(Beginning of DATASET RECORDS)

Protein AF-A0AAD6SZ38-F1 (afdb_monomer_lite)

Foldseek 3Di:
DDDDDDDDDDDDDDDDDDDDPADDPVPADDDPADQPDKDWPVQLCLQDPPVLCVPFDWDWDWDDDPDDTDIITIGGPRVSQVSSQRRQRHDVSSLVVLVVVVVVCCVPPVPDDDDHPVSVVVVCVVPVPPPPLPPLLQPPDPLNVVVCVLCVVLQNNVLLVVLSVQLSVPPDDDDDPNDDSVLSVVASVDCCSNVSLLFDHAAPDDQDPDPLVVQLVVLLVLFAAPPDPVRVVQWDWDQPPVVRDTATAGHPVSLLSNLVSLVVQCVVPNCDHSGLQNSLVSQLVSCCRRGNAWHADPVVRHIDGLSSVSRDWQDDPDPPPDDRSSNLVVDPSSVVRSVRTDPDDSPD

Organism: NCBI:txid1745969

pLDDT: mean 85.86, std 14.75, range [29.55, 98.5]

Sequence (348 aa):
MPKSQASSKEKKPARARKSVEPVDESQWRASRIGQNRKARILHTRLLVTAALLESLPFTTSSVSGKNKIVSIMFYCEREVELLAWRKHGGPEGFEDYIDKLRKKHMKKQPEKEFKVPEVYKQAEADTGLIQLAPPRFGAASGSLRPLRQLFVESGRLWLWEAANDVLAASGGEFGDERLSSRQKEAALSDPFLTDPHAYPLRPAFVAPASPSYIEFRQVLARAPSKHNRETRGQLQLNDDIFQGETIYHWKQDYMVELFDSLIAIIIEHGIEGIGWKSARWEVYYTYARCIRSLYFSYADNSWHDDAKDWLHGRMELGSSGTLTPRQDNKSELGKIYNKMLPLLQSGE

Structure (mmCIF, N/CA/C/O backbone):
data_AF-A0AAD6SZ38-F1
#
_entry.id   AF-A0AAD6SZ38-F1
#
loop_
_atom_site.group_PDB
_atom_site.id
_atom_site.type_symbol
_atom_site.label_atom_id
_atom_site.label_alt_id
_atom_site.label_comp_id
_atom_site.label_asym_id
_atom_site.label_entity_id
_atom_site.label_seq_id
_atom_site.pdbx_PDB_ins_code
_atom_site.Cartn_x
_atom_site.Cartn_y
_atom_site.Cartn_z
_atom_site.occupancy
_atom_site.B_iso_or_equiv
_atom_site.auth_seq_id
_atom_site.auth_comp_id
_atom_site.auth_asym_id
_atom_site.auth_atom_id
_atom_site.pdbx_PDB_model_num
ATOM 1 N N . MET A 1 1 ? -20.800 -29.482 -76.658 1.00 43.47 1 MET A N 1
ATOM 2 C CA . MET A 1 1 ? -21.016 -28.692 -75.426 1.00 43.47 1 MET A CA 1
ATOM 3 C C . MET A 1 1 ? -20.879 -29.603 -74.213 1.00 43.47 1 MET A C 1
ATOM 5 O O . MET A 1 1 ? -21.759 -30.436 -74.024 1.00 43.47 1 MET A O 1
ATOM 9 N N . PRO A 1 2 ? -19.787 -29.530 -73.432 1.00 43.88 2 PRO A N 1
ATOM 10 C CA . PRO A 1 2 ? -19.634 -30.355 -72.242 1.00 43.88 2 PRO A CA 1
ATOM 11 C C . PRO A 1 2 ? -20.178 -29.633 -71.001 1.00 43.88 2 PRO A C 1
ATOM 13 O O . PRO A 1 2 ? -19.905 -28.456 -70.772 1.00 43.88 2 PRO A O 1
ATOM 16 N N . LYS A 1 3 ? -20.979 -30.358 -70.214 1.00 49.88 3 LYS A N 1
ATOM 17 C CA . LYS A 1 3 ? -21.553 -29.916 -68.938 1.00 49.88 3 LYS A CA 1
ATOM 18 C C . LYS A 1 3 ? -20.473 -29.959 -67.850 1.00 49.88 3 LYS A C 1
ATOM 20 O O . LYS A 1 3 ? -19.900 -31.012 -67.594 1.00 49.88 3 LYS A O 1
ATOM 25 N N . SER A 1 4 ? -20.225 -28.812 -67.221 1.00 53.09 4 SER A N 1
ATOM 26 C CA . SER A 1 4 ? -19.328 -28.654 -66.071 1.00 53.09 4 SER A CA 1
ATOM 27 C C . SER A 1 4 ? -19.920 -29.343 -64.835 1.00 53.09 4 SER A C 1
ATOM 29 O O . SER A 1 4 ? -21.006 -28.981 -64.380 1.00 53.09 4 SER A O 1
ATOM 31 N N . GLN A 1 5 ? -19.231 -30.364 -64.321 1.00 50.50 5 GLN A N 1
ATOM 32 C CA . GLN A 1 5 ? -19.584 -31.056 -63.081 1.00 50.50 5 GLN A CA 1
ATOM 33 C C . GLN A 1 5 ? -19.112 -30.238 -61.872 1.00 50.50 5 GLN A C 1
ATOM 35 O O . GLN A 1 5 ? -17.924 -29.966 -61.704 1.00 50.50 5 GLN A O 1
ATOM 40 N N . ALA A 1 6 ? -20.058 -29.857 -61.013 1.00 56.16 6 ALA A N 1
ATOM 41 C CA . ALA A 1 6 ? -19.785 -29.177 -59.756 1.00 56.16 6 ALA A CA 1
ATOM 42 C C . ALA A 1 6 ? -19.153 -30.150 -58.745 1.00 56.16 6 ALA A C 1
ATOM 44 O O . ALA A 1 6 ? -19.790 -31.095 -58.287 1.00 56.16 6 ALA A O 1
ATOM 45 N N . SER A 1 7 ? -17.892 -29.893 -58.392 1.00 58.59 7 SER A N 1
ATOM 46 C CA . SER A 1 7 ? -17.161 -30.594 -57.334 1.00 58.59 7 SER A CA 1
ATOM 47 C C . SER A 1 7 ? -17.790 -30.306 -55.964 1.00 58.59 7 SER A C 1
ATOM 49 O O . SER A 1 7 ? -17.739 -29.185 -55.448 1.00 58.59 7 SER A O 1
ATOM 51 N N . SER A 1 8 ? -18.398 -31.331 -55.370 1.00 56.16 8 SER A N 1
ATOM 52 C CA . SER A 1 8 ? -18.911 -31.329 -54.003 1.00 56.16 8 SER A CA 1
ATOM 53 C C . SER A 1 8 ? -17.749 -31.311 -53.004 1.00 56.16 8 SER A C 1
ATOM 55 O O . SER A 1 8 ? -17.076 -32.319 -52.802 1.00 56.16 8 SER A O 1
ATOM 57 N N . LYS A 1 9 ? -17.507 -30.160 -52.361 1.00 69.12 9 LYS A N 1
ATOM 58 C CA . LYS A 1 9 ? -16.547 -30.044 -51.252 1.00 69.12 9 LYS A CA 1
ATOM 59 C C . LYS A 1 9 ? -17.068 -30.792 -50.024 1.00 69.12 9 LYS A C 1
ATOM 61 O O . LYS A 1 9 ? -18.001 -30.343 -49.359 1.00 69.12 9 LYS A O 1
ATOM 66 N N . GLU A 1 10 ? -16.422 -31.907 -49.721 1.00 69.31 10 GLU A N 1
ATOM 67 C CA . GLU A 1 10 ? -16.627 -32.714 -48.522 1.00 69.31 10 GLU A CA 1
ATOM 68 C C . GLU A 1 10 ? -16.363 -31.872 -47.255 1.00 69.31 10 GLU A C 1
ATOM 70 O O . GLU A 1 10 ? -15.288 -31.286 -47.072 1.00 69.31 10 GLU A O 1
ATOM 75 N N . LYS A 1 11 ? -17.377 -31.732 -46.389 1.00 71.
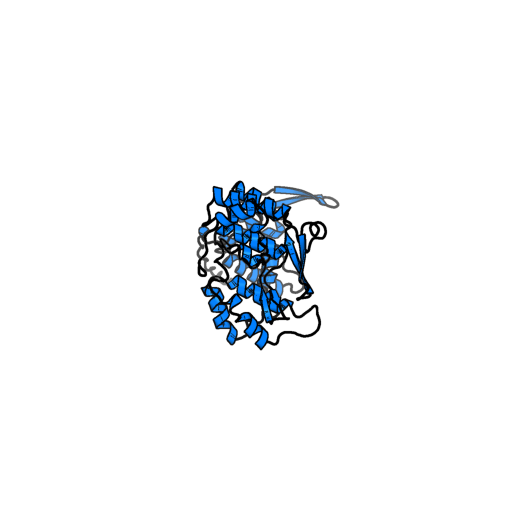62 11 LYS A N 1
ATOM 76 C CA . LYS A 1 11 ? -17.271 -30.975 -45.132 1.00 71.62 11 LYS A CA 1
ATOM 77 C C . LYS A 1 11 ? -16.392 -31.757 -44.154 1.00 71.62 11 LYS A C 1
ATOM 79 O O . LYS A 1 11 ? -16.813 -32.785 -43.637 1.00 71.62 11 LYS A O 1
ATOM 84 N N . LYS A 1 12 ? -15.194 -31.238 -43.859 1.00 75.75 12 LYS A N 1
ATOM 85 C CA . LYS A 1 12 ? -14.323 -31.789 -42.807 1.00 75.75 12 LYS A CA 1
ATOM 86 C C . LYS A 1 12 ? -15.086 -31.873 -41.470 1.00 75.75 12 LYS A C 1
ATOM 88 O O . LYS A 1 12 ? -15.751 -30.894 -41.112 1.00 75.75 12 LYS A O 1
ATOM 93 N N . PRO A 1 13 ? -14.976 -32.988 -40.725 1.00 77.12 13 PRO A N 1
ATOM 94 C CA . PRO A 1 13 ? -15.670 -33.171 -39.455 1.00 77.12 13 PRO A CA 1
ATOM 95 C C . PRO A 1 13 ? -15.273 -32.079 -38.458 1.00 77.12 13 PRO A C 1
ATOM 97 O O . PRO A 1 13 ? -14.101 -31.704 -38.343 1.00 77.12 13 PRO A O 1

(End of DATASET RECORDS)

**ACTIVITY**
Only the lines above starting at the line that holds "ATOM 77 C C" and ending at the line that holds "ATOM 94 C CA" are to be repeated, exactly and in full.

**EXERCISE SOLUTION**
ATOM 77 C C . LYS A 1 11 ? -16.392 -31.757 -44.154 1.00 71.62 11 LYS A C 1
ATOM 79 O O . LYS A 1 11 ? -16.813 -32.785 -43.637 1.00 71.62 11 LYS A O 1
ATOM 84 N N . LYS A 1 12 ? -15.194 -31.238 -43.859 1.00 75.75 12 LYS A N 1
ATOM 85 C CA . LYS A 1 12 ? -14.323 -31.789 -42.807 1.00 75.75 12 LYS A CA 1
ATOM 86 C C . LYS A 1 12 ? -15.086 -31.873 -41.470 1.00 75.75 12 LYS A C 1
ATOM 88 O O . LYS A 1 12 ? -15.751 -30.894 -41.112 1.00 75.75 12 LYS A O 1
ATOM 93 N N . PRO A 1 13 ? -14.976 -32.988 -40.725 1.00 77.12 13 PRO A N 1
ATOM 94 C CA . PRO A 1 13 ? -15.670 -33.171 -39.455 1.00 77.12 13 PRO A CA 1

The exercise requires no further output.